## TASK REQUIREMENTS
For every entry, reproduce the wording exactly and omit any image it holds.

## Dataset records
------------------------------------------------------------------------
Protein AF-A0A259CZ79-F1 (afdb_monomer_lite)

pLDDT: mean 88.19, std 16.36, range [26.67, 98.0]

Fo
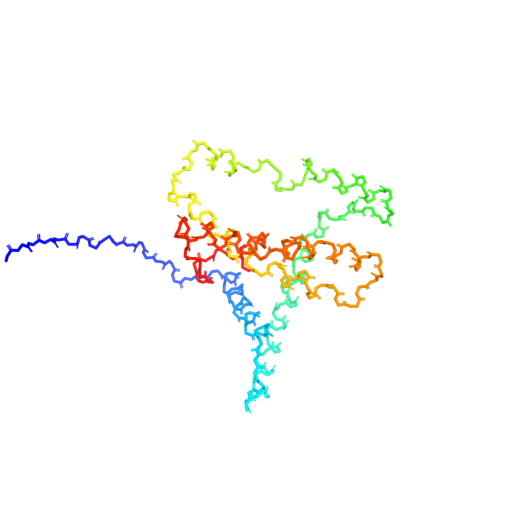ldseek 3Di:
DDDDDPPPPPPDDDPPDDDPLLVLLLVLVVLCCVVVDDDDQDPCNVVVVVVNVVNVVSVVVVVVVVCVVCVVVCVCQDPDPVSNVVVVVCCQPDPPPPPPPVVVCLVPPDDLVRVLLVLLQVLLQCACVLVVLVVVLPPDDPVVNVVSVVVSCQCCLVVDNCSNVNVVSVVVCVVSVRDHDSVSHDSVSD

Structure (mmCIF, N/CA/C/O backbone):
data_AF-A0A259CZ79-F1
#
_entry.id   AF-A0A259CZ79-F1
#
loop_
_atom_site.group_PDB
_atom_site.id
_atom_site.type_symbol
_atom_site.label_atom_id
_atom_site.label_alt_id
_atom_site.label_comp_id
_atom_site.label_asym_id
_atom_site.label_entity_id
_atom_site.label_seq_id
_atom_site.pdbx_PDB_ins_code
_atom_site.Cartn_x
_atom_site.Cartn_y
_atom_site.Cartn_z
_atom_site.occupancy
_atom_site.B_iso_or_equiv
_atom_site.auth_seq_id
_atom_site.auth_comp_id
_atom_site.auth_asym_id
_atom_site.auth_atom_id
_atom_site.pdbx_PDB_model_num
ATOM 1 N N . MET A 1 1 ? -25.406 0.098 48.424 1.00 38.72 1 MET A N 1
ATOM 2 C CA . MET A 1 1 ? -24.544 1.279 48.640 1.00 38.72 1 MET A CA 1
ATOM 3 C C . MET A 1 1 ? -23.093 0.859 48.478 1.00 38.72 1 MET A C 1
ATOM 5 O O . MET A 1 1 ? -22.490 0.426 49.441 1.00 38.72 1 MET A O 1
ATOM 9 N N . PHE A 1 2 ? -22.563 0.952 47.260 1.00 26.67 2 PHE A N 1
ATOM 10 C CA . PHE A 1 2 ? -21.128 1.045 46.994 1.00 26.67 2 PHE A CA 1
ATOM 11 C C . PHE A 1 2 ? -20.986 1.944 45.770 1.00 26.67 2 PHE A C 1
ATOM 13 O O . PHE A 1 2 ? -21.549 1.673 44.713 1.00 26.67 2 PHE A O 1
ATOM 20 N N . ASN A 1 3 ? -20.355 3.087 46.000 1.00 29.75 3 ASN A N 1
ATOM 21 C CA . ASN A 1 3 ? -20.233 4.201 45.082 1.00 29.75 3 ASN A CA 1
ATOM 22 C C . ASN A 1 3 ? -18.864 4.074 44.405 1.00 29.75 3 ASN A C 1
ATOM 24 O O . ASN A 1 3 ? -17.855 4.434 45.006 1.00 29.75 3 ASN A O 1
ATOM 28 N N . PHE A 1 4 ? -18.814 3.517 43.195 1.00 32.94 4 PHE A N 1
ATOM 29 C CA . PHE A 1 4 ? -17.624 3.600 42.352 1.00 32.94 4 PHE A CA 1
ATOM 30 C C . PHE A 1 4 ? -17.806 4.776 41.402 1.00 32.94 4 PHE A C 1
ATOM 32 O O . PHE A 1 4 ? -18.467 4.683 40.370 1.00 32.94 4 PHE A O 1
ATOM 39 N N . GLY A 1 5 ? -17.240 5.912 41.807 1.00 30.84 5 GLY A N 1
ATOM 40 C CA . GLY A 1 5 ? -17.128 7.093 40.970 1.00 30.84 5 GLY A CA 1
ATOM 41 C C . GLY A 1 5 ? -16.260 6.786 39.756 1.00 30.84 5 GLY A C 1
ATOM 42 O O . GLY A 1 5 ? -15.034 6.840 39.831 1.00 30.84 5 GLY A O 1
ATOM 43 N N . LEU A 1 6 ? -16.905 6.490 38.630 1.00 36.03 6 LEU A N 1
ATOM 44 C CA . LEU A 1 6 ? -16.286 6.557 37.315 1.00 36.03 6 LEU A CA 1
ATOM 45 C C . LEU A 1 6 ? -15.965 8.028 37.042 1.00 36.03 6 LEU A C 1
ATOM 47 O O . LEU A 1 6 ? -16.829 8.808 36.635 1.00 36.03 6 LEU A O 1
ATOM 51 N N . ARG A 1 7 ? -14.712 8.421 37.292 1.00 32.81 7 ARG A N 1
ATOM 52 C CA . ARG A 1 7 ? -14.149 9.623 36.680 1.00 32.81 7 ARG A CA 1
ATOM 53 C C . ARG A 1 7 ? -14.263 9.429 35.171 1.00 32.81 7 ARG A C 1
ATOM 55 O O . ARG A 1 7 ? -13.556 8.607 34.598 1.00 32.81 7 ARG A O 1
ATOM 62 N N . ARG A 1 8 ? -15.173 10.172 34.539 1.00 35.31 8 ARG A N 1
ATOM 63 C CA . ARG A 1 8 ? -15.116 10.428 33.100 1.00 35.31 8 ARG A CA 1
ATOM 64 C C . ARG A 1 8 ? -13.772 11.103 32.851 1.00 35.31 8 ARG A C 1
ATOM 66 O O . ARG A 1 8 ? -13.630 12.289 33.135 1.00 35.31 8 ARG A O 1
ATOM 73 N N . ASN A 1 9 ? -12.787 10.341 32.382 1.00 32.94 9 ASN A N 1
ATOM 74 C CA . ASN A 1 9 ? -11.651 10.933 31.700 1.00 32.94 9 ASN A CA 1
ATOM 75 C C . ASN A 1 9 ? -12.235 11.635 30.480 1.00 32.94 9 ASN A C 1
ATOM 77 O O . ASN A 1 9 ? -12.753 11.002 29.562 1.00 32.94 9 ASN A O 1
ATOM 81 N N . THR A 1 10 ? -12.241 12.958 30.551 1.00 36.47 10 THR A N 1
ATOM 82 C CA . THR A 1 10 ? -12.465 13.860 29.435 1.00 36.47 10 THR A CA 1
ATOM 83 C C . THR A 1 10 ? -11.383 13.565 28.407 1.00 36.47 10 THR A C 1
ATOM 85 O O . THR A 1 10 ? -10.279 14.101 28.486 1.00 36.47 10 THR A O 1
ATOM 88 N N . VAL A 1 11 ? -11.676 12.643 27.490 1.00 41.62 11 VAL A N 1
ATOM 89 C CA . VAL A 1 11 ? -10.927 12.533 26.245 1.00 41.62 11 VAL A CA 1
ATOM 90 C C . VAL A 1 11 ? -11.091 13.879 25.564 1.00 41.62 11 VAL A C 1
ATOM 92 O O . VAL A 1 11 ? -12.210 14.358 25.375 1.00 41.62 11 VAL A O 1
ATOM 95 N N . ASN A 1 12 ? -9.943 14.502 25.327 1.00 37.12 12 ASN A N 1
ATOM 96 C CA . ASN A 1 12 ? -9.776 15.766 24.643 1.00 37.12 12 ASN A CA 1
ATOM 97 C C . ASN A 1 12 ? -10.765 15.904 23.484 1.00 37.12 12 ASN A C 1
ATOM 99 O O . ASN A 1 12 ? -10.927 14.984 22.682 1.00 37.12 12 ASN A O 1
------------------------------------------------------------------------
## SOLUTION TO THIS PROBLEM
Protein AF-A0A259CZ79-F1 (afdb_monomer_lite)

pLDDT: mean 88.19, std 16.36, range [26.67, 98.0]

Fo
ldseek 3Di:
DDDDDPPPPPPDDDPPDDDPLLVLLLVLVVLCCVVVDDDDQDPCNVVVVVVNVVNVVSVVVVVVVVCVVCVVVCVCQDPDPVSNVVVVVCCQPDPPPPPPPVVVCLVPPDDLVRVLLVLLQVLLQCACVLVVLVVVLPPDDPVVNVVSVVVSCQCCLVVDNCSNVNVVSVVVCVVSVRDHDSVSHDSVSD

Structure (mmCIF, N/CA/C/O backbone):
data_AF-A0A259CZ79-F1
#
_entry.id   AF-A0A259CZ79-F1
#
loop_
_atom_site.group_PDB
_atom_site.id
_atom_site.type_symbol
_atom_site.label_atom_id
_atom_site.label_alt_id
_atom_site.label_comp_id
_atom_site.label_asym_id
_atom_site.label_entity_id
_atom_site.label_seq_id
_atom_site.pdbx_PDB_ins_code
_atom_site.Cartn_x
_atom_site.Cartn_y
_atom_site.Cartn_z
_atom_site.occupancy
_atom_site.B_iso_or_equiv
_atom_site.auth_seq_id
_atom_site.auth_comp_id
_atom_site.auth_asym_id
_atom_site.auth_atom_id
_atom_site.pdbx_PDB_model_num
ATOM 1 N N . MET A 1 1 ? -25.406 0.098 48.424 1.00 38.72 1 MET A N 1
ATOM 2 C CA . MET A 1 1 ? -24.544 1.279 48.640 1.00 38.72 1 MET A CA 1
ATOM 3 C C . MET A 1 1 ? -23.093 0.859 48.478 1.00 38.72 1 MET A C 1
ATOM 5 O O . MET A 1 1 ? -22.490 0.426 49.441 1.00 38.72 1 MET A O 1
ATOM 9 N N . PHE A 1 2 ? -22.563 0.952 47.260 1.00 26.67 2 PHE A N 1
ATOM 10 C CA . PHE A 1 2 ? -21.128 1.045 46.994 1.00 26.67 2 PHE A CA 1
ATOM 11 C C . PHE A 1 2 ? -20.986 1.944 45.770 1.00 26.67 2 PHE A C 1
ATOM 13 O O . PHE A 1 2 ? -21.549 1.673 44.713 1.00 26.67 2 PHE A O 1
ATOM 20 N N . ASN A 1 3 ? -20.355 3.087 46.000 1.00 29.75 3 ASN A N 1
ATOM 21 C CA . ASN A 1 3 ? -20.233 4.201 45.082 1.00 29.75 3 ASN A CA 1
ATOM 22 C C . ASN A 1 3 ? -18.864 4.074 44.405 1.00 29.75 3 ASN A C 1
ATOM 24 O O . ASN A 1 3 ? -17.855 4.434 45.006 1.00 29.75 3 ASN A O 1
ATOM 28 N N . PHE A 1 4 ? -18.814 3.517 43.195 1.00 32.94 4 PHE A N 1
ATOM 29 C CA . PHE A 1 4 ? -17.624 3.600 42.352 1.00 32.94 4 PHE A CA 1
ATOM 30 C C . PHE A 1 4 ? -17.806 4.776 41.402 1.00 32.94 4 PHE A C 1
ATOM 32 O O . PHE A 1 4 ? -18.467 4.683 40.370 1.00 32.94 4 PHE A O 1
ATOM 39 N N . GLY A 1 5 ? -17.240 5.912 41.807 1.00 30.84 5 GLY A N 1
ATOM 40 C CA . GLY A 1 5 ? -17.128 7.093 40.970 1.00 30.84 5 GLY A CA 1
ATOM 41 C C . GLY A 1 5 ? -16.260 6.786 39.756 1.00 30.84 5 GLY A C 1
ATOM 42 O O . GLY A 1 5 ? -15.034 6.840 39.831 1.00 30.84 5 GLY A O 1
ATOM 43 N N . LEU A 1 6 ? -16.905 6.490 38.630 1.00 36.03 6 LEU A N 1
ATOM 44 C CA . LEU A 1 6 ? -16.286 6.557 37.315 1.00 36.03 6 LEU A CA 1
ATOM 45 C C . LEU A 1 6 ? -15.965 8.028 37.042 1.00 36.03 6 LEU A C 1
ATOM 47 O O . LEU A 1 6 ? -16.829 8.808 36.635 1.00 36.03 6 LEU A O 1
ATOM 51 N N . ARG A 1 7 ? -14.712 8.421 37.292 1.00 32.81 7 ARG A N 1
ATOM 52 C CA . ARG A 1 7 ? -14.149 9.623 36.680 1.00 32.81 7 ARG A CA 1
ATOM 53 C C . ARG A 1 7 ? -14.263 9.429 35.171 1.00 32.81 7 ARG A C 1
ATOM 55 O O . ARG A 1 7 ? -13.556 8.607 34.598 1.00 32.81 7 ARG A O 1
ATOM 62 N N . ARG A 1 8 ? -15.173 10.172 34.539 1.00 35.31 8 ARG A N 1
ATOM 63 C CA . ARG A 1 8 ? -15.116 10.428 33.100 1.00 35.31 8 ARG A CA 1
ATOM 64 C C . ARG A 1 8 ? -13.772 11.103 32.851 1.00 35.31 8 ARG A C 1
ATOM 66 O O . ARG A 1 8 ? -13.630 12.289 33.135 1.00 35.31 8 ARG A O 1
ATOM 73 N N . ASN A 1 9 ? -12.787 10.341 32.382 1.00 32.94 9 ASN A N 1
ATOM 74 C CA . ASN A 1 9 ? -11.651 10.933 31.700 1.00 32.94 9 ASN A CA 1
ATOM 75 C C . ASN A 1 9 ? -12.235 11.635 30.480 1.00 32.94 9 ASN A C 1
ATOM 77 O O . ASN A 1 9 ? -12.753 11.002 29.562 1.00 32.94 9 ASN A O 1
ATOM 81 N N . THR A 1 10 ? -12.241 12.958 30.551 1.00 36.47 10 THR A N 1
ATOM 82 C CA . THR A 1 10 ? -12.465 13.860 29.435 1.00 36.47 10 THR A CA 1
ATOM 83 C C . THR A 1 10 ? -11.383 13.565 28.407 1.00 36.47 10 THR A C 1
ATOM 85 O O . THR A 1 10 ? -10.279 14.101 28.486 1.00 36.47 10 THR A O 1
ATOM 88 N N . VAL A 1 11 ? -11.676 12.643 27.490 1.00 41.62 11 VAL A N 1
ATOM 89 C CA . VAL A 1 11 ? -10.927 12.533 26.245 1.00 41.62 11 VAL A CA 1
ATOM 90 C C . VAL A 1 11 ? -11.091 13.879 25.564 1.00 41.62 11 VAL A C 1
ATOM 92 O O . VAL A 1 11 ? -12.210 14.358 25.375 1.00 41.62 11 VAL A O 1
ATOM 95 N N . ASN A 1 12 ? -9.943 14.502 25.327 1.00 37.12 12 ASN A N 1
ATOM 96 C CA . ASN A 1 12 ? -9.776 15.766 24.643 1.00 37.12 12 ASN A CA 1
ATOM 97 C C . ASN A 1 12 ? -10.765 15.904 23.484 1.00 37.12 12 ASN A C 1
ATOM 99 O O . ASN A 1 12 ? -10.927 14.984 22.682 1.00 37.12 12 ASN A O 1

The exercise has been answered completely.